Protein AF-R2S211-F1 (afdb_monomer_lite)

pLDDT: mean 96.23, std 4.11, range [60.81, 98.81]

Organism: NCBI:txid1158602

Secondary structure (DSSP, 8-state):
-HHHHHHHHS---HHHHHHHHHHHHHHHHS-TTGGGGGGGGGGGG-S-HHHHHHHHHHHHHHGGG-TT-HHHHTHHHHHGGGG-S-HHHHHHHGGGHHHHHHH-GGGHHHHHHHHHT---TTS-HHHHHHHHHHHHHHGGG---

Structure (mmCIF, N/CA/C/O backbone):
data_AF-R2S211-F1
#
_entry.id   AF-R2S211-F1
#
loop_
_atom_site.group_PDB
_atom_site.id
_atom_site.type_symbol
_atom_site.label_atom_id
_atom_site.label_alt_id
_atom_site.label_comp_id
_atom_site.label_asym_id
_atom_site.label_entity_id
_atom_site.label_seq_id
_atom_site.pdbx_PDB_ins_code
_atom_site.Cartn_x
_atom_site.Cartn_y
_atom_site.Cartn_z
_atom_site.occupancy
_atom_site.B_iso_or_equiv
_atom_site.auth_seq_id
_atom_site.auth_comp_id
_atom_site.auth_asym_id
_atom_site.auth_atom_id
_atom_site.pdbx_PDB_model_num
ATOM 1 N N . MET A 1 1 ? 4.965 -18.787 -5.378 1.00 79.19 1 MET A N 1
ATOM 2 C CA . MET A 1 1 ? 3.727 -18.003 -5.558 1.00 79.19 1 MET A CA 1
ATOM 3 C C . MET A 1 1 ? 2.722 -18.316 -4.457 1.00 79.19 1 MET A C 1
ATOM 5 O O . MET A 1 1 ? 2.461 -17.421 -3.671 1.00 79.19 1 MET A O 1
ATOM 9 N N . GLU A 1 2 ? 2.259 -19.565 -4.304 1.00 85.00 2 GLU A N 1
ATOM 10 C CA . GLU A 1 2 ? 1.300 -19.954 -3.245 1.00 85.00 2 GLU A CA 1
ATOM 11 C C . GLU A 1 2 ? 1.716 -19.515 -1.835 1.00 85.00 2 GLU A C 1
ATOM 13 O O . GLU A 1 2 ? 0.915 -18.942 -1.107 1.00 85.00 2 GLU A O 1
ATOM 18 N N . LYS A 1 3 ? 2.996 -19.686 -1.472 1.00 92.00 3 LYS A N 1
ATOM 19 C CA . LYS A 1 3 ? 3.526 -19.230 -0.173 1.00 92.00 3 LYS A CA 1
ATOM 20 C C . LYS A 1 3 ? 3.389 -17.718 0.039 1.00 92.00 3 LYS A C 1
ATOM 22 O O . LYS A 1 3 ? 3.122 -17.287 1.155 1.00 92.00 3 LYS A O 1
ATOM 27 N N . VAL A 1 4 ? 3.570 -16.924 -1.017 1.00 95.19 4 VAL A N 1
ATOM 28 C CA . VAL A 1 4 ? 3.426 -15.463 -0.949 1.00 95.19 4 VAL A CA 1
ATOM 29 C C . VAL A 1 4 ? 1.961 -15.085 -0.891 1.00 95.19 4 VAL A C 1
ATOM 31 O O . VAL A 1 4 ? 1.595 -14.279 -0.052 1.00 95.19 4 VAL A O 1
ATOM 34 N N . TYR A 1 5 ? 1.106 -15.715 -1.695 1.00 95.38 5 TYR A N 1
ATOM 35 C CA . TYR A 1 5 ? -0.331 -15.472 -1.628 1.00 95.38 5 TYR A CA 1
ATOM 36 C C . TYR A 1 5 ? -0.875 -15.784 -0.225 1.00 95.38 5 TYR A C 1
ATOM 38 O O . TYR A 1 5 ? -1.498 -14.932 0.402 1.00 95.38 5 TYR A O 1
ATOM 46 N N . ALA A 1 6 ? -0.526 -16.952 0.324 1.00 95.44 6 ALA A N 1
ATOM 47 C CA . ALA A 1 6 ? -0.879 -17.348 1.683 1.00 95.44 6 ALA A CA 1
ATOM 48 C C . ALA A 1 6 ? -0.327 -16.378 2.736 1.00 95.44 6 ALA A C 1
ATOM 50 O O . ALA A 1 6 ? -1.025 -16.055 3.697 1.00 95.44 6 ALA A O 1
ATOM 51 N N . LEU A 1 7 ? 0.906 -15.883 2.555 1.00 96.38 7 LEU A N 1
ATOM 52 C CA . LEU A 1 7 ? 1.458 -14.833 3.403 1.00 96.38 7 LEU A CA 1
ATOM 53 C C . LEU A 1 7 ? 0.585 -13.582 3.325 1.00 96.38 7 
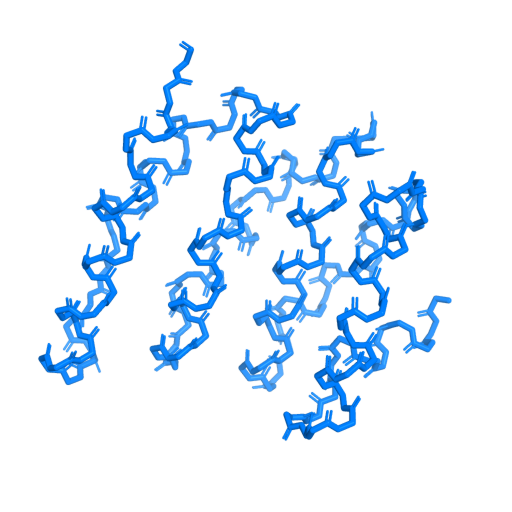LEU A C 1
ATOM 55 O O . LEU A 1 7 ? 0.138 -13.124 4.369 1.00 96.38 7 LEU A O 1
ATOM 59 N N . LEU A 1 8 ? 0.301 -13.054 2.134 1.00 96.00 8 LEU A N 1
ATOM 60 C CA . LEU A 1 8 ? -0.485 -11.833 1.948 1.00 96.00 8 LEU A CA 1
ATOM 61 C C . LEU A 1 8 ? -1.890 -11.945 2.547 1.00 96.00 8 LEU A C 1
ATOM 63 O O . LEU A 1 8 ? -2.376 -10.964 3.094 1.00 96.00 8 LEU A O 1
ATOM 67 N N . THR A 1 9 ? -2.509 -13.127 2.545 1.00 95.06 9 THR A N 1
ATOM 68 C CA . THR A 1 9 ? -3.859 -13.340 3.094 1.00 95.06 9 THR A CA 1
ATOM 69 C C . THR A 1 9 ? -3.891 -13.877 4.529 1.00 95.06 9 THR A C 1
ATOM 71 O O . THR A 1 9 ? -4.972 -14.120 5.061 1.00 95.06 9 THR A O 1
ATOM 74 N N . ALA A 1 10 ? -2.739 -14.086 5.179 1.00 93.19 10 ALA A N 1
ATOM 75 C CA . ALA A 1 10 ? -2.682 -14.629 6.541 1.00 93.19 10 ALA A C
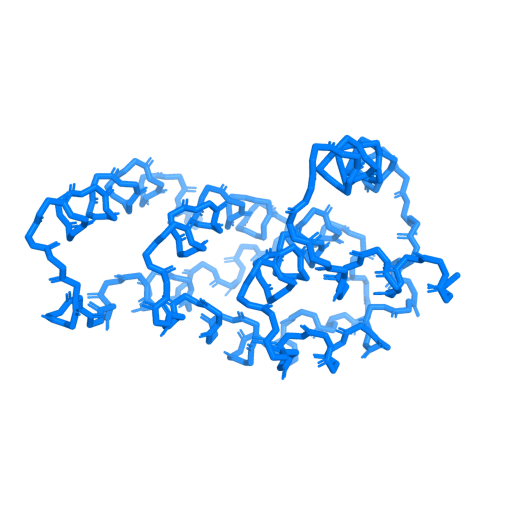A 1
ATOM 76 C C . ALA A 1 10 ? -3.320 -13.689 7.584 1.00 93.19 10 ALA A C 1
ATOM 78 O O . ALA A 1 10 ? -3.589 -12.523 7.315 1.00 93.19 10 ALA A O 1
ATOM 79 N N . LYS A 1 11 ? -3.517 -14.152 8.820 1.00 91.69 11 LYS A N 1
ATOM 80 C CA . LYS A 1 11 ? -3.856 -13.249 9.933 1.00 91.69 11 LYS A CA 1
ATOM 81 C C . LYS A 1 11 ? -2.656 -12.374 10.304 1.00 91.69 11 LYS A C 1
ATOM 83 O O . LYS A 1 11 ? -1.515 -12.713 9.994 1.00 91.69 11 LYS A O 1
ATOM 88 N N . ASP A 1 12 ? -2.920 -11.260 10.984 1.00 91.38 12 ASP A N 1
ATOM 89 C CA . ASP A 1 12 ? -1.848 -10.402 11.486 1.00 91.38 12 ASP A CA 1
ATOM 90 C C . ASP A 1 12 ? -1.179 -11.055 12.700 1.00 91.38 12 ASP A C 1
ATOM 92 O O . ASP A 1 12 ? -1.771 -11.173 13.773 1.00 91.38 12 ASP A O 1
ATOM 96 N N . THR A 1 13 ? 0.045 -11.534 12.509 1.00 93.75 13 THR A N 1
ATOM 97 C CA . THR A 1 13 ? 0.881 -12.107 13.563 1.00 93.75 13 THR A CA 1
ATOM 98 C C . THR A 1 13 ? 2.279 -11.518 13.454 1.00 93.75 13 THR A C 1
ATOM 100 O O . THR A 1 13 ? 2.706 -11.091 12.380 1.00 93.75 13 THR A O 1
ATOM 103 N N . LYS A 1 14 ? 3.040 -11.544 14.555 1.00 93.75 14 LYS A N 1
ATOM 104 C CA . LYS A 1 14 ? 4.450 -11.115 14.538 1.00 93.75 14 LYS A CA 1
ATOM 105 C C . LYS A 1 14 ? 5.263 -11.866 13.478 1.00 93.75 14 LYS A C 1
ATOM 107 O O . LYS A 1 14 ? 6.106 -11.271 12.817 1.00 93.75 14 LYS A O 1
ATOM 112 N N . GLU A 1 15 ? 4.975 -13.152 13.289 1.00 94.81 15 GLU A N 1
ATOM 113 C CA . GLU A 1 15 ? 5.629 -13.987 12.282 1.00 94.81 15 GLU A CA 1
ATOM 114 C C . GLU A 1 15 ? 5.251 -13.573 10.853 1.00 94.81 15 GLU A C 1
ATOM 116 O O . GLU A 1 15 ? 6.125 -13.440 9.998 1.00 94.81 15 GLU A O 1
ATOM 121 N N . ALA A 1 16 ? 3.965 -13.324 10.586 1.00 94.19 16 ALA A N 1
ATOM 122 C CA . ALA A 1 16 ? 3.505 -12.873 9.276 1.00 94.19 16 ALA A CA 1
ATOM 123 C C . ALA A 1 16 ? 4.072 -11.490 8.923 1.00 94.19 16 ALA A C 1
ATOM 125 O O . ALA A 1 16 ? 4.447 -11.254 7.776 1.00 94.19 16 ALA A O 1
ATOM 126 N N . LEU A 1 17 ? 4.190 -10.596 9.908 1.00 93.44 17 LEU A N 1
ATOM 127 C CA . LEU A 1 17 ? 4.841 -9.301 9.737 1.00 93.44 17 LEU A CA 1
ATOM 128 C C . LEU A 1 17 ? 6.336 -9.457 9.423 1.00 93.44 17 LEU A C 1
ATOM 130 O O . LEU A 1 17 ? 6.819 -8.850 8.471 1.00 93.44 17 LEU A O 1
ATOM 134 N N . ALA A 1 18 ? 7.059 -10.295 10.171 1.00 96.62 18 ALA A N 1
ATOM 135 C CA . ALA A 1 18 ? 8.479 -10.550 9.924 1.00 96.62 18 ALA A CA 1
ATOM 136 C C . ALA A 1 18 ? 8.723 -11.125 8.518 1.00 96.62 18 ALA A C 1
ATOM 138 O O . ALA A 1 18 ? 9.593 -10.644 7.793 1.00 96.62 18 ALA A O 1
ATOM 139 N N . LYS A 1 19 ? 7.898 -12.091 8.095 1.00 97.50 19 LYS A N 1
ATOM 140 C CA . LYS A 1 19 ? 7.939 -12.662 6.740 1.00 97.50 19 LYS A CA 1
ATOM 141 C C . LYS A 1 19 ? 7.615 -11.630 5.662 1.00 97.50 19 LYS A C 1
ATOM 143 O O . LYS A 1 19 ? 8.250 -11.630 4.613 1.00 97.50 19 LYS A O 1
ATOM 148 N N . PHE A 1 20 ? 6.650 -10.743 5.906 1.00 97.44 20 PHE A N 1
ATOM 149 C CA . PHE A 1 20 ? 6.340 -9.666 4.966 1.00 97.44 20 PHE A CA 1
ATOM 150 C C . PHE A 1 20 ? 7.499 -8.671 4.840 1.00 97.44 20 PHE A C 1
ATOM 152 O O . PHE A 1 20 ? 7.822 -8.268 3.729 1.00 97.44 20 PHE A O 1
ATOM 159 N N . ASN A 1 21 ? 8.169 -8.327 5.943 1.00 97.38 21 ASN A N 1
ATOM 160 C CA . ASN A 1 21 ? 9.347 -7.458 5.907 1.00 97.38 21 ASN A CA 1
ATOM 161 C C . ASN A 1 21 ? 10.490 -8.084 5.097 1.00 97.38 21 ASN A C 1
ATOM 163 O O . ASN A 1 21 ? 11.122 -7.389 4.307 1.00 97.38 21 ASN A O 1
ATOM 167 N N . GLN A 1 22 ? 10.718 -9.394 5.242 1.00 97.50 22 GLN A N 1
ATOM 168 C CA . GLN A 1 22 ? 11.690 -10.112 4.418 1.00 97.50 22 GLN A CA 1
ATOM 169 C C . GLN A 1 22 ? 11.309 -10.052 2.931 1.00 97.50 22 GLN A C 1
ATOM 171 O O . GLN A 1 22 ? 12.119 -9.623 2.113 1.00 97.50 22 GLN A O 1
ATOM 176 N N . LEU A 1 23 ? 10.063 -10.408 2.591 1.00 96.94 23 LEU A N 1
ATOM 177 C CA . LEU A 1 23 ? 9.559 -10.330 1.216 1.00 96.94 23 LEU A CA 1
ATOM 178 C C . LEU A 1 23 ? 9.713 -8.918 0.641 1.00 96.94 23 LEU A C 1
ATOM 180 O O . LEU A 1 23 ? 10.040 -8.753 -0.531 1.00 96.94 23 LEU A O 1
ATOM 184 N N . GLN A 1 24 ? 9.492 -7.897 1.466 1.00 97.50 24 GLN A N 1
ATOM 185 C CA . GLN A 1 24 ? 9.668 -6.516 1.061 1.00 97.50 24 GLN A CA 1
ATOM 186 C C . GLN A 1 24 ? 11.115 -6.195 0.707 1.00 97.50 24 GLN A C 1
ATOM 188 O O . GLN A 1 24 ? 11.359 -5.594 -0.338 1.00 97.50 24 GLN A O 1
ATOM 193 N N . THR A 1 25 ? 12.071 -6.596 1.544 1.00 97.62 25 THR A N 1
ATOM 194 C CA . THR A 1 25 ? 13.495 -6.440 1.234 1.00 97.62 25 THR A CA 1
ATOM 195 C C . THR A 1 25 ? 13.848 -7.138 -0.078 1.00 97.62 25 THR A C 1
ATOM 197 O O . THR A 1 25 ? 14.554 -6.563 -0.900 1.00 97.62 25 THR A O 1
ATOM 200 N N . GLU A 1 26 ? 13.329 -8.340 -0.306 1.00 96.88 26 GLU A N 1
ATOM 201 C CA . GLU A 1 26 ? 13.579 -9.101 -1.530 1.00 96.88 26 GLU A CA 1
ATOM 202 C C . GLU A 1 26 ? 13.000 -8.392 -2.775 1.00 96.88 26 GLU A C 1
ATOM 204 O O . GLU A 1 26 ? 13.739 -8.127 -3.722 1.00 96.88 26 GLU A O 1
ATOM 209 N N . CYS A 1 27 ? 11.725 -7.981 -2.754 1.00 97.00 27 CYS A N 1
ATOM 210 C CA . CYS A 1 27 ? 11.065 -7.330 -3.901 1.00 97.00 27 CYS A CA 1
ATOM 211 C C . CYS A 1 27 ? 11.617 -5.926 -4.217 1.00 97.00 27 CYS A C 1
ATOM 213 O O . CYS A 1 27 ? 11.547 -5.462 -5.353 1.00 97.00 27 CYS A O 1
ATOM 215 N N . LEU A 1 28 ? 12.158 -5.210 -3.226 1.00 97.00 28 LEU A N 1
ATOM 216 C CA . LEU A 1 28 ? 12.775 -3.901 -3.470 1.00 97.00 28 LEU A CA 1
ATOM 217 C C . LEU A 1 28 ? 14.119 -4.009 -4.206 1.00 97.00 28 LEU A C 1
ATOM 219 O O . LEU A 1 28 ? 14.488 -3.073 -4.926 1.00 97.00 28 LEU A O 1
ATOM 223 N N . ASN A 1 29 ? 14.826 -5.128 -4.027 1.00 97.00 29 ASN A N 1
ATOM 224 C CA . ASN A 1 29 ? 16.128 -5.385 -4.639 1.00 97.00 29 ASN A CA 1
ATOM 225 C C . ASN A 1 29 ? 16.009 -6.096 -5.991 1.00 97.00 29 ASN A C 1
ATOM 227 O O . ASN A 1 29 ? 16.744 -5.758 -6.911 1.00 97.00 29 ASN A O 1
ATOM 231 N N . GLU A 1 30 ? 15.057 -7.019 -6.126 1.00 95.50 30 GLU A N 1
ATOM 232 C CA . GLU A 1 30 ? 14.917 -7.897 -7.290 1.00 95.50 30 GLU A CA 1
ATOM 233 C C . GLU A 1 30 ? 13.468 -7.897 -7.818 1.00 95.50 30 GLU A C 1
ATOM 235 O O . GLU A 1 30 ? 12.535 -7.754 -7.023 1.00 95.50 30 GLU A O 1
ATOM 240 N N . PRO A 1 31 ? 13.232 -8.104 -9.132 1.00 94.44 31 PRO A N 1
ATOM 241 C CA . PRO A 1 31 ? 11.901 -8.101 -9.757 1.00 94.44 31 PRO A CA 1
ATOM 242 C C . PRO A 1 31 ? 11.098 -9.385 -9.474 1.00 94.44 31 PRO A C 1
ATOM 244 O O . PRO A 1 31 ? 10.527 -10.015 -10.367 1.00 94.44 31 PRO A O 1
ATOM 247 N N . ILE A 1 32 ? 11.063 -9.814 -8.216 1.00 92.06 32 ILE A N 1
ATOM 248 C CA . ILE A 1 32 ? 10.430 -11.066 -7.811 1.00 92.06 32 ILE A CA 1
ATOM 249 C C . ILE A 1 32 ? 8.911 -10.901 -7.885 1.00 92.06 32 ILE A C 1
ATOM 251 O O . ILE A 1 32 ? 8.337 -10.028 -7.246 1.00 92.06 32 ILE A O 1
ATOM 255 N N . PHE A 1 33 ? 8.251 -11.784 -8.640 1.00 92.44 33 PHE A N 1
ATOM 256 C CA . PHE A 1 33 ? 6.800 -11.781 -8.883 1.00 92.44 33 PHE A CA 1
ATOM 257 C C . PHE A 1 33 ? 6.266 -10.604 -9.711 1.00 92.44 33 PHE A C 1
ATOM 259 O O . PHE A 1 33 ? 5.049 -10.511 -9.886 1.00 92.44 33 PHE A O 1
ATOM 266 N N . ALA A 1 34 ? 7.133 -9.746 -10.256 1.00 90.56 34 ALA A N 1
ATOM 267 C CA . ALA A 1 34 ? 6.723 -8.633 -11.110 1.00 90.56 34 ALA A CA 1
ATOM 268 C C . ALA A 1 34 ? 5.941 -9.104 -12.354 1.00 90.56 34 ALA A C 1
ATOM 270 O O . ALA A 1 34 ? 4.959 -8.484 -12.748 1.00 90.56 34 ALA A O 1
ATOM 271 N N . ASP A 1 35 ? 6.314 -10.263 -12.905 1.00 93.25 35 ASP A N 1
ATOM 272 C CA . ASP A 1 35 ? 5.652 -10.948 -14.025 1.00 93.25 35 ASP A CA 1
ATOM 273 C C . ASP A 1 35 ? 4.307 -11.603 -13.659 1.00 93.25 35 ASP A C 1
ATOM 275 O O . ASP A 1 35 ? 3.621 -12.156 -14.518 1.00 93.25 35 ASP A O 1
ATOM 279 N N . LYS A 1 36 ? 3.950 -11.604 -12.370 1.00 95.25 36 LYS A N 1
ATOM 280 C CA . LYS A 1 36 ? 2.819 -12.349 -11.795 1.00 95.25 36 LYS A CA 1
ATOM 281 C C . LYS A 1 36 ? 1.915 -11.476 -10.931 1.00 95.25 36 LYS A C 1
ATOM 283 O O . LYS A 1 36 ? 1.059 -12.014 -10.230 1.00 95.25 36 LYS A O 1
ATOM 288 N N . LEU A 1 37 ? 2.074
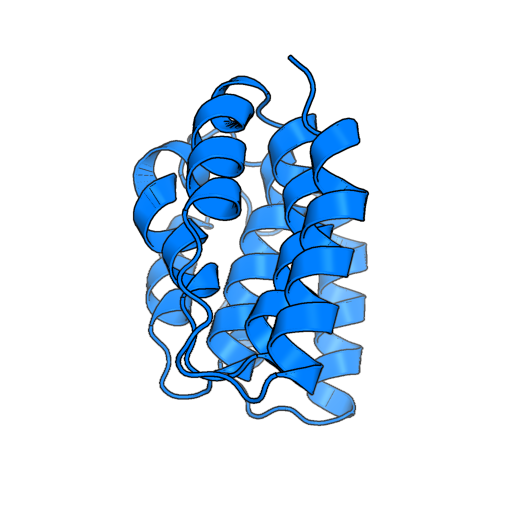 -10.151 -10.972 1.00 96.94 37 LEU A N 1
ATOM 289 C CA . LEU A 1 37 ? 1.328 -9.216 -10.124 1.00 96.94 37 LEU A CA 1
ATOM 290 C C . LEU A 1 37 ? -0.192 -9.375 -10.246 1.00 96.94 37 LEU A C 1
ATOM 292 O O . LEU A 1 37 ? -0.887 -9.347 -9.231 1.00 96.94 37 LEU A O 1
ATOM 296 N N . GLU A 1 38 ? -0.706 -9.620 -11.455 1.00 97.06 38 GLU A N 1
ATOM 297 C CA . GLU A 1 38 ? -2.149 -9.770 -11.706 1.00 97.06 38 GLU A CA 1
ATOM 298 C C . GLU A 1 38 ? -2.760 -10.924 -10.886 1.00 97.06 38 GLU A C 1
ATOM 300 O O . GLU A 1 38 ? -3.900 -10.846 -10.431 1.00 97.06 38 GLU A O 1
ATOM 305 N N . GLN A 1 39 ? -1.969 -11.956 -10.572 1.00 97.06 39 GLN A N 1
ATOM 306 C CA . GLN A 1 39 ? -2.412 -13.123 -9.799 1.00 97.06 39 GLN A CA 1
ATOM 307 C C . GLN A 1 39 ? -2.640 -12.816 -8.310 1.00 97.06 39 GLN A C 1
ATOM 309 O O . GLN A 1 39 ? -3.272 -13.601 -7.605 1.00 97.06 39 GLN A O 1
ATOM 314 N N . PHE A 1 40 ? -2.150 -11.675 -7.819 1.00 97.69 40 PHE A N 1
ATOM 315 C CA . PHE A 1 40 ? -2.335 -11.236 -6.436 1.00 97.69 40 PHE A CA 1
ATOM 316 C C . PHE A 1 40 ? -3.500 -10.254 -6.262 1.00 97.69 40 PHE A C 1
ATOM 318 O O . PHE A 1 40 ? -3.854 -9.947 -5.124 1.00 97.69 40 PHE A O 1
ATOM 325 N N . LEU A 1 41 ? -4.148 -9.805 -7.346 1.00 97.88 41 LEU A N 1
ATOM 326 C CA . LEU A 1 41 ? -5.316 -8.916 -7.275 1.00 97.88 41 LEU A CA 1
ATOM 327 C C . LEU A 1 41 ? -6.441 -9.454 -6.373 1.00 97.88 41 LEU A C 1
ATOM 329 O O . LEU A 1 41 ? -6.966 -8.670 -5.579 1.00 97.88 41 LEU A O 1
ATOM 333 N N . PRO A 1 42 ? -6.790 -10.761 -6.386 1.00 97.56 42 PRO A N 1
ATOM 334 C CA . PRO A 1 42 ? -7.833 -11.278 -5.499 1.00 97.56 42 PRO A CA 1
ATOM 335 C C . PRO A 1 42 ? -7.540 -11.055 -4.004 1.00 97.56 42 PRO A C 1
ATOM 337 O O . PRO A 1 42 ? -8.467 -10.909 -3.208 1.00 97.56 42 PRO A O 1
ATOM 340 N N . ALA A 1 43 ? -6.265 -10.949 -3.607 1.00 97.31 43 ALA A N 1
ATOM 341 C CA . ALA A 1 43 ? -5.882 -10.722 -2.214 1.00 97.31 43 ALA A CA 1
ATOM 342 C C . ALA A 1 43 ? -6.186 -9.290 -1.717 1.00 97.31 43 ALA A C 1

• **What to do**:
Keep to the lines above, from the first one through the line where "ATOM 28 C CA" appears, and copy them exactly.

• **Answer for this exercise**:
Protein AF-R2S211-F1 (afdb_monomer_lite)

pLDDT: mean 96.23, std 4.11, range [60.81, 98.81]

Organism: NCBI:txid1158602

Secondary structure (DSSP, 8-state):
-HHHHHHHHS---HHHHHHHHHHHHHHHHS-TTGGGGGGGGGGGG-S-HHHHHHHHHHHHHHGGG-TT-HHHHTHHHHHGGGG-S-HHHHHHHGGGHHHHHHH-GGGHHHHHHHHHT---TTS-HHHHHHHHHHHHHHGGG---

Structure (mmCIF, N/CA/C/O backbone):
data_AF-R2S211-F1
#
_entry.id   AF-R2S211-F1
#
loop_
_atom_site.group_PDB
_atom_site.id
_atom_site.type_symbol
_atom_site.label_atom_id
_atom_site.label_alt_id
_atom_site.label_comp_id
_atom_site.label_asym_id
_atom_site.label_entity_id
_atom_site.label_seq_id
_atom_site.pdbx_PDB_ins_code
_atom_site.Cartn_x
_atom_site.Cartn_y
_atom_site.Cartn_z
_atom_site.occupancy
_atom_site.B_iso_or_equiv
_atom_site.auth_seq_id
_atom_site.auth_comp_id
_atom_site.auth_asym_id
_atom_site.auth_atom_id
_atom_site.pdbx_PDB_model_num
ATOM 1 N N . MET A 1 1 ? 4.965 -18.787 -5.378 1.00 79.19 1 MET A N 1
ATOM 2 C CA . MET A 1 1 ? 3.727 -18.003 -5.558 1.00 79.19 1 MET A CA 1
ATOM 3 C C . MET A 1 1 ? 2.722 -18.316 -4.457 1.00 79.19 1 MET A C 1
ATOM 5 O O . MET A 1 1 ? 2.461 -17.421 -3.671 1.00 79.19 1 MET A O 1
ATOM 9 N N . GLU A 1 2 ? 2.259 -19.565 -4.304 1.00 85.00 2 GLU A N 1
ATOM 10 C CA . GLU A 1 2 ? 1.300 -19.954 -3.245 1.00 85.00 2 GLU A CA 1
ATOM 11 C C . GLU A 1 2 ? 1.716 -19.515 -1.835 1.00 85.00 2 GLU A C 1
ATOM 13 O O . GLU A 1 2 ? 0.915 -18.942 -1.107 1.00 85.00 2 GLU A O 1
ATOM 18 N N . LYS A 1 3 ? 2.996 -19.686 -1.472 1.00 92.00 3 LYS A N 1
ATOM 19 C CA . LYS A 1 3 ? 3.526 -19.230 -0.173 1.00 92.00 3 LYS A CA 1
ATOM 20 C C . LYS A 1 3 ? 3.389 -17.718 0.039 1.00 92.00 3 LYS A C 1
ATOM 22 O O . LYS A 1 3 ? 3.122 -17.287 1.155 1.00 92.00 3 LYS A O 1
ATOM 27 N N . VAL A 1 4 ? 3.570 -16.924 -1.017 1.00 95.19 4 VAL A N 1
ATOM 28 C CA . VAL A 1 4 ? 3.426 -15.463 -0.949 1.00 95.19 4 VAL A CA 1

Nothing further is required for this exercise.